● The problem
In the listing below, find the line with "ATOM 89 C CA" and the line with "ATOM 92 O O". Repeat those two lines and all lines between them exactly.

● ● ● ●

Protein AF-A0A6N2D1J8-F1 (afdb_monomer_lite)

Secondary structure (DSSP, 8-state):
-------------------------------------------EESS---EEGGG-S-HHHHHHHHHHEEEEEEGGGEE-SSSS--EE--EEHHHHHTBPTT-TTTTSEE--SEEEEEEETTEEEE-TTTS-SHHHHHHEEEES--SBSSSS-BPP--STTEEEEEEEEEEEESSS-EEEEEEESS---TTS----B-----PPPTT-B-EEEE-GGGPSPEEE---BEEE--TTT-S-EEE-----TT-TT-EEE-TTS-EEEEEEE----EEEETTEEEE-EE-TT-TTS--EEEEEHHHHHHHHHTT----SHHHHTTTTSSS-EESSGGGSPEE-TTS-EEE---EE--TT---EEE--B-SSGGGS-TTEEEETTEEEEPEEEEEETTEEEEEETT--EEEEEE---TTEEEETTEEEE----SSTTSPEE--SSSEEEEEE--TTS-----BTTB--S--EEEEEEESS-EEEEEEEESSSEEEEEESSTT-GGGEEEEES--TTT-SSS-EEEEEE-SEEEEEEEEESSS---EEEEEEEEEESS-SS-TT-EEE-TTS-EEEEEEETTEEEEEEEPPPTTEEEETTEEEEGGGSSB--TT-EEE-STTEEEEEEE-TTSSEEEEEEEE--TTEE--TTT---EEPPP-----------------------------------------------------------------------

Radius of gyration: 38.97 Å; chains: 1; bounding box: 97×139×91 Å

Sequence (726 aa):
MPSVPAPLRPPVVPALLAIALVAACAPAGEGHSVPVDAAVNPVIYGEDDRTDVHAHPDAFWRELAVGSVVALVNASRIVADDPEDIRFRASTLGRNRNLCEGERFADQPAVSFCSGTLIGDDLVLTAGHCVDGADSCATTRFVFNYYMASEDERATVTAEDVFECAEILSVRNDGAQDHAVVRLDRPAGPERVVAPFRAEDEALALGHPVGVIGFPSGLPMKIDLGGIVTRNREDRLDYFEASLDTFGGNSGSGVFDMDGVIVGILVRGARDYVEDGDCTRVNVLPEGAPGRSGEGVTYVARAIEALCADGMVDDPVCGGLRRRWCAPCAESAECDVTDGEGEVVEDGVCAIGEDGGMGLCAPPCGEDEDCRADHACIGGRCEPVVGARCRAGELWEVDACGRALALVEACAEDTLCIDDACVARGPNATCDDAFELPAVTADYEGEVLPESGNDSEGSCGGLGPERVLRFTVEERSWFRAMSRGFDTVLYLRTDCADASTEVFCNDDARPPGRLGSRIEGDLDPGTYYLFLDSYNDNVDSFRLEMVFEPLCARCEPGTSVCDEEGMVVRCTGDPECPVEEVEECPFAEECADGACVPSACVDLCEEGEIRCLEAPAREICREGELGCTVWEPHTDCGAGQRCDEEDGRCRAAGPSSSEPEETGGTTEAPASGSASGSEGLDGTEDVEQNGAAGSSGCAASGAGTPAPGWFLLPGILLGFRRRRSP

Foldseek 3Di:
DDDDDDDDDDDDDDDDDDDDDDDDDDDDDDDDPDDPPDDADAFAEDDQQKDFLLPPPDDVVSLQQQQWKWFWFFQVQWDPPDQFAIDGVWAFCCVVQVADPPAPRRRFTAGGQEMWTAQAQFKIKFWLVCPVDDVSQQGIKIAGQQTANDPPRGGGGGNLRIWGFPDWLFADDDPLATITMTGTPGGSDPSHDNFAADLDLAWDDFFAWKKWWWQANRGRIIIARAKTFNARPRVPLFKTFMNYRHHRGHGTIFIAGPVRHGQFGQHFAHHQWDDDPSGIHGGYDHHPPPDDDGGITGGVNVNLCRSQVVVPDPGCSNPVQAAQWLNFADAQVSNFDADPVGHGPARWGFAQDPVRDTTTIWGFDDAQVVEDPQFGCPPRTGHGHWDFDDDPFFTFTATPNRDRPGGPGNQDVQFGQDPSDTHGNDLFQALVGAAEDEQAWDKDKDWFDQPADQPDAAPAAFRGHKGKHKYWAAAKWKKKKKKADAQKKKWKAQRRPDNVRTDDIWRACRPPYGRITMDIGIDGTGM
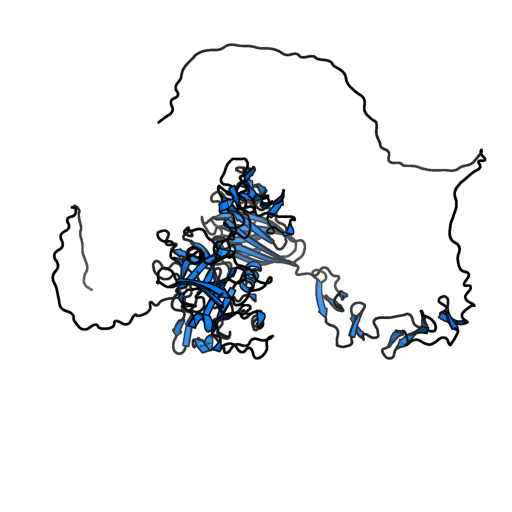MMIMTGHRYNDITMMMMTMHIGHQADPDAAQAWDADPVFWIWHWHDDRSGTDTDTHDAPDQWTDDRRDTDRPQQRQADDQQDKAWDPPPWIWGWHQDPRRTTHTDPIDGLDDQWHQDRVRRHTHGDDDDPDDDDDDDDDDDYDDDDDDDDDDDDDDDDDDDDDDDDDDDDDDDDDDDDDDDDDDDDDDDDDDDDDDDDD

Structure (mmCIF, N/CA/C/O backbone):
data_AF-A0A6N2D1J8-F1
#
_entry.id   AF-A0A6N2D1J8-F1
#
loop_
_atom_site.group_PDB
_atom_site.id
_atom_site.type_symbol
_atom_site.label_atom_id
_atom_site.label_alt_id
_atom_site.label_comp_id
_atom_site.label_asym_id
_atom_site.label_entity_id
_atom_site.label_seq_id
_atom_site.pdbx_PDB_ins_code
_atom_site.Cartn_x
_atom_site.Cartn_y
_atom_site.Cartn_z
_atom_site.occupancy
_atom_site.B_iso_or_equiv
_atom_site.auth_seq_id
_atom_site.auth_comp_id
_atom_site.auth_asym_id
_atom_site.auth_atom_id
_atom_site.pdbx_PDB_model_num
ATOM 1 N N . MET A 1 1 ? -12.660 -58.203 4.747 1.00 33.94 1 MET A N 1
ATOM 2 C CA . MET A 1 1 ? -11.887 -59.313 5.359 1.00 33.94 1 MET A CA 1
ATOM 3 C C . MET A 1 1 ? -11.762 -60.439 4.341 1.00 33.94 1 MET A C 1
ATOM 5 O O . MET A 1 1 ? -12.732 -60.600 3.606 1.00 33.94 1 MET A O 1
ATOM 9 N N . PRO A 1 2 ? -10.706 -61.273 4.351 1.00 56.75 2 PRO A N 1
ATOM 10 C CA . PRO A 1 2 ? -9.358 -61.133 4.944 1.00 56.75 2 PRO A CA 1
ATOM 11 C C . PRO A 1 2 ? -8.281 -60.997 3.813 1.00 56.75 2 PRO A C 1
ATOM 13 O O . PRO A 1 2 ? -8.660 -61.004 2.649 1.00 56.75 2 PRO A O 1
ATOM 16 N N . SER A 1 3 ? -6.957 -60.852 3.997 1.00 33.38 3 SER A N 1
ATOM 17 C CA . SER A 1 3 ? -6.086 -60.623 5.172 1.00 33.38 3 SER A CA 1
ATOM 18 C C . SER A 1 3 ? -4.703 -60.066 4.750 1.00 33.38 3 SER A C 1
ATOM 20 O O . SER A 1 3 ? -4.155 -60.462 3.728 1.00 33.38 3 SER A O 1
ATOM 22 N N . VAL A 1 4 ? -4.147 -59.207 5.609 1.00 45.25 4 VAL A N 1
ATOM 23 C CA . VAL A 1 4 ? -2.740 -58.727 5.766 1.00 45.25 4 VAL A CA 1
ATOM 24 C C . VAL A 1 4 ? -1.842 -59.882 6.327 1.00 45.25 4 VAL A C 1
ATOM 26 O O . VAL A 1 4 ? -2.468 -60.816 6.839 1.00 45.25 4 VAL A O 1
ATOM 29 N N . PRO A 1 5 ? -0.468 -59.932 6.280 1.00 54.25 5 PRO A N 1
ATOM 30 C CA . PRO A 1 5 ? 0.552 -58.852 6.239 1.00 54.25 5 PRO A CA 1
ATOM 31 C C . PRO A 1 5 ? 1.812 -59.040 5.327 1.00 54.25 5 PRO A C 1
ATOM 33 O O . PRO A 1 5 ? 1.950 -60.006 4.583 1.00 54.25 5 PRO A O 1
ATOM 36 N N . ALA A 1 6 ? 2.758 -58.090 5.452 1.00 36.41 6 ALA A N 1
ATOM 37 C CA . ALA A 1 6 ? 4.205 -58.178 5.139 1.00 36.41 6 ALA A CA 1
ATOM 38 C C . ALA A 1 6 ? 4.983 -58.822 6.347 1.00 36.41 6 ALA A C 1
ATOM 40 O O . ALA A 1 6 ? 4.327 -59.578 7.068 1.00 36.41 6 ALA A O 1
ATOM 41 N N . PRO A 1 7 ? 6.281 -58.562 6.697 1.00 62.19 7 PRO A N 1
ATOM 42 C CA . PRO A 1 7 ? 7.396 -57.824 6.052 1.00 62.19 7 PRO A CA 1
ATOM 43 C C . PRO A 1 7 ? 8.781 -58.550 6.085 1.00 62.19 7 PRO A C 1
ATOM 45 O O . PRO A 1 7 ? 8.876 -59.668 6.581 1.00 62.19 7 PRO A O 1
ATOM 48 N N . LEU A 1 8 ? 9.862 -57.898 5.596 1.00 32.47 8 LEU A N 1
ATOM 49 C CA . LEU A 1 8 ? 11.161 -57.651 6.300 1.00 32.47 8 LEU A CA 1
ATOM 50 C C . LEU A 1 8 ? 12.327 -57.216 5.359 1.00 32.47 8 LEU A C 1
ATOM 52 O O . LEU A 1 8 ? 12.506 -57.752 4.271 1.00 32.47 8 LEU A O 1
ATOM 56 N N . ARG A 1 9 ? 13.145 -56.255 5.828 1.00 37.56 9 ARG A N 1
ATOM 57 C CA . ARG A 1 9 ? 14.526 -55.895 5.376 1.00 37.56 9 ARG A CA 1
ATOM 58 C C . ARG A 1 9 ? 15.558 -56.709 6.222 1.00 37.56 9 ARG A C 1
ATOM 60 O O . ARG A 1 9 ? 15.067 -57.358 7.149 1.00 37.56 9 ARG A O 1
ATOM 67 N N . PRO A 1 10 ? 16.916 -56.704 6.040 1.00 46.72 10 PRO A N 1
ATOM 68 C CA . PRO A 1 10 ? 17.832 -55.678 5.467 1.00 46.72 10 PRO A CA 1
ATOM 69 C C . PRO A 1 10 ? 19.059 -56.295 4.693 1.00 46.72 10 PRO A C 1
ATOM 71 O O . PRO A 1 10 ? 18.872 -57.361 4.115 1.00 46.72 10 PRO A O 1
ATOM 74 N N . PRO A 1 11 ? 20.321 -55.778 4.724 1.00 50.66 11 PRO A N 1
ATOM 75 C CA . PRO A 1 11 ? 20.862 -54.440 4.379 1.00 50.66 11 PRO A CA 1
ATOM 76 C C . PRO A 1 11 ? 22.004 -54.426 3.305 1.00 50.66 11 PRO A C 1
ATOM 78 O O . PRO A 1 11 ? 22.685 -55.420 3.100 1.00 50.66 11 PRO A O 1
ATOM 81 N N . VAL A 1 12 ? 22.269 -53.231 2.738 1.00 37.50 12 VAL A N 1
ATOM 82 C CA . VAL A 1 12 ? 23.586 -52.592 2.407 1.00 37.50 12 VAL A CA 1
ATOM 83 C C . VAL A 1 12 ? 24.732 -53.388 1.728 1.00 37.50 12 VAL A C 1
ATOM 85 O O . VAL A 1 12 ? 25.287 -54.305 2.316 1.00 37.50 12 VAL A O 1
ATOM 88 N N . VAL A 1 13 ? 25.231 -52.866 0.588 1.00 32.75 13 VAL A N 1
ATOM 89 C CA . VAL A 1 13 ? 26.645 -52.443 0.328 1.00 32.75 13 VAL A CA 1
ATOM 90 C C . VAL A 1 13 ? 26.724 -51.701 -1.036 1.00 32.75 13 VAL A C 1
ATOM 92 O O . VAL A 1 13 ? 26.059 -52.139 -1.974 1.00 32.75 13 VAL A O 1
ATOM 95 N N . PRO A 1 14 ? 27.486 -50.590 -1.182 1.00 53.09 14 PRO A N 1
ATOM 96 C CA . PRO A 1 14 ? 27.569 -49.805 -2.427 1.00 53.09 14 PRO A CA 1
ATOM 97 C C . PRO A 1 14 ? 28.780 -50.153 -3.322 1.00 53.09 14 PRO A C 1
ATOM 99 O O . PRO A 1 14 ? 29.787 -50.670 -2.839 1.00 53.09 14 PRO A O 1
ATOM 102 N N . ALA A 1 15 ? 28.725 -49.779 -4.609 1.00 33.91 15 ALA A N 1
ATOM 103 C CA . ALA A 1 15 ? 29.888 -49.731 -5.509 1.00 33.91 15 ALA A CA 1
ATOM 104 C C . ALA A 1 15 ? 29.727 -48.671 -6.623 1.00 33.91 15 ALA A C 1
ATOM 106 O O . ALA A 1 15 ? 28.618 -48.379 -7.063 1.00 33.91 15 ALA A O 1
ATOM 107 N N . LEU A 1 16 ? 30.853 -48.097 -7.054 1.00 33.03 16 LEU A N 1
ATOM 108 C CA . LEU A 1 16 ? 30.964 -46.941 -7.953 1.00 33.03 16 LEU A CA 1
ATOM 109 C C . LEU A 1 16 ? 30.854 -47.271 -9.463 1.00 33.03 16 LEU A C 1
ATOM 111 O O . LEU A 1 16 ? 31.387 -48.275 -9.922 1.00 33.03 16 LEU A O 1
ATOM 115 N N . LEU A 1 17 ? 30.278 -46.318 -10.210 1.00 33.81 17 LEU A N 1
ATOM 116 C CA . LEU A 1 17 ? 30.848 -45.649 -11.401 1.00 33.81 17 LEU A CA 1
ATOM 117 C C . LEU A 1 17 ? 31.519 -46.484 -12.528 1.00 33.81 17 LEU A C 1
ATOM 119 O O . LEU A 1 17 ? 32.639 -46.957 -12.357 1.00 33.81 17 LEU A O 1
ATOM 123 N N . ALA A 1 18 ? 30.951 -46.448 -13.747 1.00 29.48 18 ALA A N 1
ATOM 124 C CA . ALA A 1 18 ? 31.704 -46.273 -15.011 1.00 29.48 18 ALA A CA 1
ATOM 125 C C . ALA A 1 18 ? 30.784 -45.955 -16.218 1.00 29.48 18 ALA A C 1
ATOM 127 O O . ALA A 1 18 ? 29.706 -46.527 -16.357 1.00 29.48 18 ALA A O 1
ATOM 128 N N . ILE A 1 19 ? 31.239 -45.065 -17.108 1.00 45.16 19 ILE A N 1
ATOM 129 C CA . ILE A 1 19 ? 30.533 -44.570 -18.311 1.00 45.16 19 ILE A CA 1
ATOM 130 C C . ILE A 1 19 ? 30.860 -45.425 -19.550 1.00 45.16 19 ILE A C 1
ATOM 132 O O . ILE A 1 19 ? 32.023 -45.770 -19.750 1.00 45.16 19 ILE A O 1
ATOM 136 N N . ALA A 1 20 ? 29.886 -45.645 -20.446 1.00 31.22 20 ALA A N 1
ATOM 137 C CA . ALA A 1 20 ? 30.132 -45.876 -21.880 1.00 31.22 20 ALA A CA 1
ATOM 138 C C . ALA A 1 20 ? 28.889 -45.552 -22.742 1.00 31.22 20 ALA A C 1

● ● ● ●

● Output
ATOM 89 C CA . VAL A 1 13 ? 26.645 -52.443 0.328 1.00 32.75 13 VAL A CA 1
ATOM 90 C C . VAL A 1 13 ? 26.724 -51.701 -1.036 1.00 32.75 13 VAL A C 1
ATOM 92 O O . VAL A 1 13 ? 26.059 -52.139 -1.974 1.00 32.75 13 VAL A O 1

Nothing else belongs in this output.